Categories are the different groups or labels on the x-axis of the bar chart. Each category corresponds to a bar in the chart. Categories help in organizing and comparing data across different groups.

Bar Height

The height of each bar in the bar chart represents the value of the corresponding data point. The taller the bar, the higher the value. This visual representation makes it easy to compare values across different categories.

Axes Labels

Axes labels are descriptive text for the x-axis and y-axis. The x-axis label typically describes the categories, while the y-axis label describes the values being measured.

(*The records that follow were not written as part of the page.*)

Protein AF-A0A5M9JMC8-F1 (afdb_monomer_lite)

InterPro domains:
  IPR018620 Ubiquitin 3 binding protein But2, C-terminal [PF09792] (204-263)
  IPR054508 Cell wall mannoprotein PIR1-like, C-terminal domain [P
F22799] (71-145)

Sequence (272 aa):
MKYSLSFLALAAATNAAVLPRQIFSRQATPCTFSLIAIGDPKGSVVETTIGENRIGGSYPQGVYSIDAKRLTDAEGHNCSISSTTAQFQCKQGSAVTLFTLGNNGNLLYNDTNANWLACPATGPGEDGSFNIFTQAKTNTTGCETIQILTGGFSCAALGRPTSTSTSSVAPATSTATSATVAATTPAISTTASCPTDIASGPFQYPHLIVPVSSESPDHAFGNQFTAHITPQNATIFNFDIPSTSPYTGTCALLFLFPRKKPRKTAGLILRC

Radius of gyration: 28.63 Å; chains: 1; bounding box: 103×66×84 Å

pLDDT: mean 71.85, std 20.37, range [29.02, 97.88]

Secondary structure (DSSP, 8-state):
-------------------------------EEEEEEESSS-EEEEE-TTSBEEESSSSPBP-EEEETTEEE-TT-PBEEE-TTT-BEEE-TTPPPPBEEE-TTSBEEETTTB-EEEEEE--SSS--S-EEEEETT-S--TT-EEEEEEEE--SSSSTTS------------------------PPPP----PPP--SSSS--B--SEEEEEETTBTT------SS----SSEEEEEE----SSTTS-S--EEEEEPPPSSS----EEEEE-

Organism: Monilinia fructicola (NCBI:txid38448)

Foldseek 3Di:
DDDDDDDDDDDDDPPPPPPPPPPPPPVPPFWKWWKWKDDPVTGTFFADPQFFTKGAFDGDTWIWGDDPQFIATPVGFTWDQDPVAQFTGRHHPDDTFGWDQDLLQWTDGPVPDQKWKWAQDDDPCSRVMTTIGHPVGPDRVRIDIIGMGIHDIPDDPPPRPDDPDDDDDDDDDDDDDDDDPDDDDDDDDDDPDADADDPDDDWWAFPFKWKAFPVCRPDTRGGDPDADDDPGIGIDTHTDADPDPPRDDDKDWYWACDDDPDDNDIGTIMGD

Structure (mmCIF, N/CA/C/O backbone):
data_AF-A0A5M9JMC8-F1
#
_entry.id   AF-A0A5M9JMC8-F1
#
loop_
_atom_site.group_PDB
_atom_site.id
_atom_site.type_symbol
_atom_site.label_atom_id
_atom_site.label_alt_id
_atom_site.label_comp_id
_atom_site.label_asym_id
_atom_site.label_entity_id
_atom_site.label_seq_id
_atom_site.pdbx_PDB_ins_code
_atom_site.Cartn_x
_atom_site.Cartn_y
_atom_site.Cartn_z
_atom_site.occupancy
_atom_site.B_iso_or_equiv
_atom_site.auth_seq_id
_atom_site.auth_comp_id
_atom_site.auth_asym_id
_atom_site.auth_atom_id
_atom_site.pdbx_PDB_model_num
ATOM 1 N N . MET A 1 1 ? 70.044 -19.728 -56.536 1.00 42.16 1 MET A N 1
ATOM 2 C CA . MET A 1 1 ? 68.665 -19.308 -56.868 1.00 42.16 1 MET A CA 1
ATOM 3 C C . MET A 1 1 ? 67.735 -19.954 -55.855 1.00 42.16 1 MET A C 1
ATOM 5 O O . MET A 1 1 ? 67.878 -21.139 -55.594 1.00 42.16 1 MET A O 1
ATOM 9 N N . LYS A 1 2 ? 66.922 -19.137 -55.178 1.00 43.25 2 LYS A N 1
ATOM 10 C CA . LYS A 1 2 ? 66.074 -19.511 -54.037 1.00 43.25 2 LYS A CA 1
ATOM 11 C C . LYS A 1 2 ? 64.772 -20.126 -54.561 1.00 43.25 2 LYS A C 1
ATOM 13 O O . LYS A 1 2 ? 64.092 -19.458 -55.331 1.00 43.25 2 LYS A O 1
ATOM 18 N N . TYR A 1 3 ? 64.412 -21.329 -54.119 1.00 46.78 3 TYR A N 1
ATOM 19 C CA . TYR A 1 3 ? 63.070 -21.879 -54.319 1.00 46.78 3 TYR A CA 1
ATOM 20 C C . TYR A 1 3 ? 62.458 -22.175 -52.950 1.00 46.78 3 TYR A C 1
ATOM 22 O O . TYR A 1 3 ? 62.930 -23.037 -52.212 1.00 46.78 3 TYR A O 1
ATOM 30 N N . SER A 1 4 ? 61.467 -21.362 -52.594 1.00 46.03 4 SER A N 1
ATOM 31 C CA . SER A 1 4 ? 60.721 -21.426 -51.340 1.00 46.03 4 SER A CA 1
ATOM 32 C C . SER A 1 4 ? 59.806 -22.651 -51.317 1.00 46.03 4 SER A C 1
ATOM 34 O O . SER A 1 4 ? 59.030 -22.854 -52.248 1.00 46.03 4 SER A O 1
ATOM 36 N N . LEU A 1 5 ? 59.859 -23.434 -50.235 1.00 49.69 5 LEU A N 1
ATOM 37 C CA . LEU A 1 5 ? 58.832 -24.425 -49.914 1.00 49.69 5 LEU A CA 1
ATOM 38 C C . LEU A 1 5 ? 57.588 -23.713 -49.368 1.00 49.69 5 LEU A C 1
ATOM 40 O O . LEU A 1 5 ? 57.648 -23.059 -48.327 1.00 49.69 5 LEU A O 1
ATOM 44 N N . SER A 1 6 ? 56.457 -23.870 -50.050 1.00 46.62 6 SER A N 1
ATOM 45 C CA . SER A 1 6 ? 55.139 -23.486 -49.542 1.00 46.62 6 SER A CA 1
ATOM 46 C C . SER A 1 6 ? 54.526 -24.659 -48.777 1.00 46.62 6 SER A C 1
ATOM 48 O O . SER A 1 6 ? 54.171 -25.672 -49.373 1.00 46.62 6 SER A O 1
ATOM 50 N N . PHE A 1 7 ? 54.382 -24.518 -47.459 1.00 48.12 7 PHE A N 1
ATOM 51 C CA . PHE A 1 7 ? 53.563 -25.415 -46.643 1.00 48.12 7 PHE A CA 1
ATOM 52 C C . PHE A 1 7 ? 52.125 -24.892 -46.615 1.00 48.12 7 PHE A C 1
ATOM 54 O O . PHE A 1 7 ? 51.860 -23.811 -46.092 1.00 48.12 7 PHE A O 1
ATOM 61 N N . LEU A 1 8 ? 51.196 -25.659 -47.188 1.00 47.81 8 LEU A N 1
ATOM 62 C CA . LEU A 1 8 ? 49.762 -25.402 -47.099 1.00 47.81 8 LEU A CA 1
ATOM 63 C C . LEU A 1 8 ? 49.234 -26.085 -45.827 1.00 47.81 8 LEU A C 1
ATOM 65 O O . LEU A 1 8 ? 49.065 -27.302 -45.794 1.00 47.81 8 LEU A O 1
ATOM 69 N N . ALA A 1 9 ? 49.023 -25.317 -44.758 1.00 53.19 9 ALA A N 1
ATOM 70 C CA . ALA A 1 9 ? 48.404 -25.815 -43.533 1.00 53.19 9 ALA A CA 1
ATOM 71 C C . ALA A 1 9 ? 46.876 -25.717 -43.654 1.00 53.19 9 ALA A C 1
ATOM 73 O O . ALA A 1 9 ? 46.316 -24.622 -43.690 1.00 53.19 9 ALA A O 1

Proper labeling helps in understanding the chart.

Examples

Example 1: Basic Bar Chart

import streamlit as st
import matplotlib.pyplot as plt

data = {'Category A': 10, 'Category B': 20, 'Category C': 30}
categories = list(data.keys())
values = list(data.values())

fig, ax = plt.subplots()
ax.bar(categories, values)
ax.set_xlabel('Categories')
ax.set_ylabel('Values')
ax.set_title('Basic Bar Chart')

st.pyplot(fig)
    

Example 2: Bar Chart with Multiple Data Series

import streamlit as st
import matplotlib.pyplot as plt

data1 = {'Category A': 10, 'Category B': 20, 'Category C': 30}
data2 = {'Category A': 15, 'Category B': 25, 'Category C': 35}
categories = list(data1.keys())
values1 = list(data1.values())
values2 = list(data2.values())

fig, ax = plt.subplots()
ax.bar(categories, values1, label='Series 1')
ax.bar(categories, values2, bottom=values1, label='Series 2')
ax.set_xlabel('Categories')
ax.set_ylabel('Values')
ax.set_title('Bar Chart with Multiple Data Series')
ax.legend()

st.pyplot(fig)
    

Analogies

Think of a bar chart as a set of building blocks where each block represents a category and its height represents the value. The x-axis is like a street with different buildings (categories), and the y-axis is like the height of each building (value). The labels on the axes are like signs that tell you what each street and building represents.

By mastering bar charts in Streamlit, you can create powerful visualizations that help in comparing and understanding data across different categories.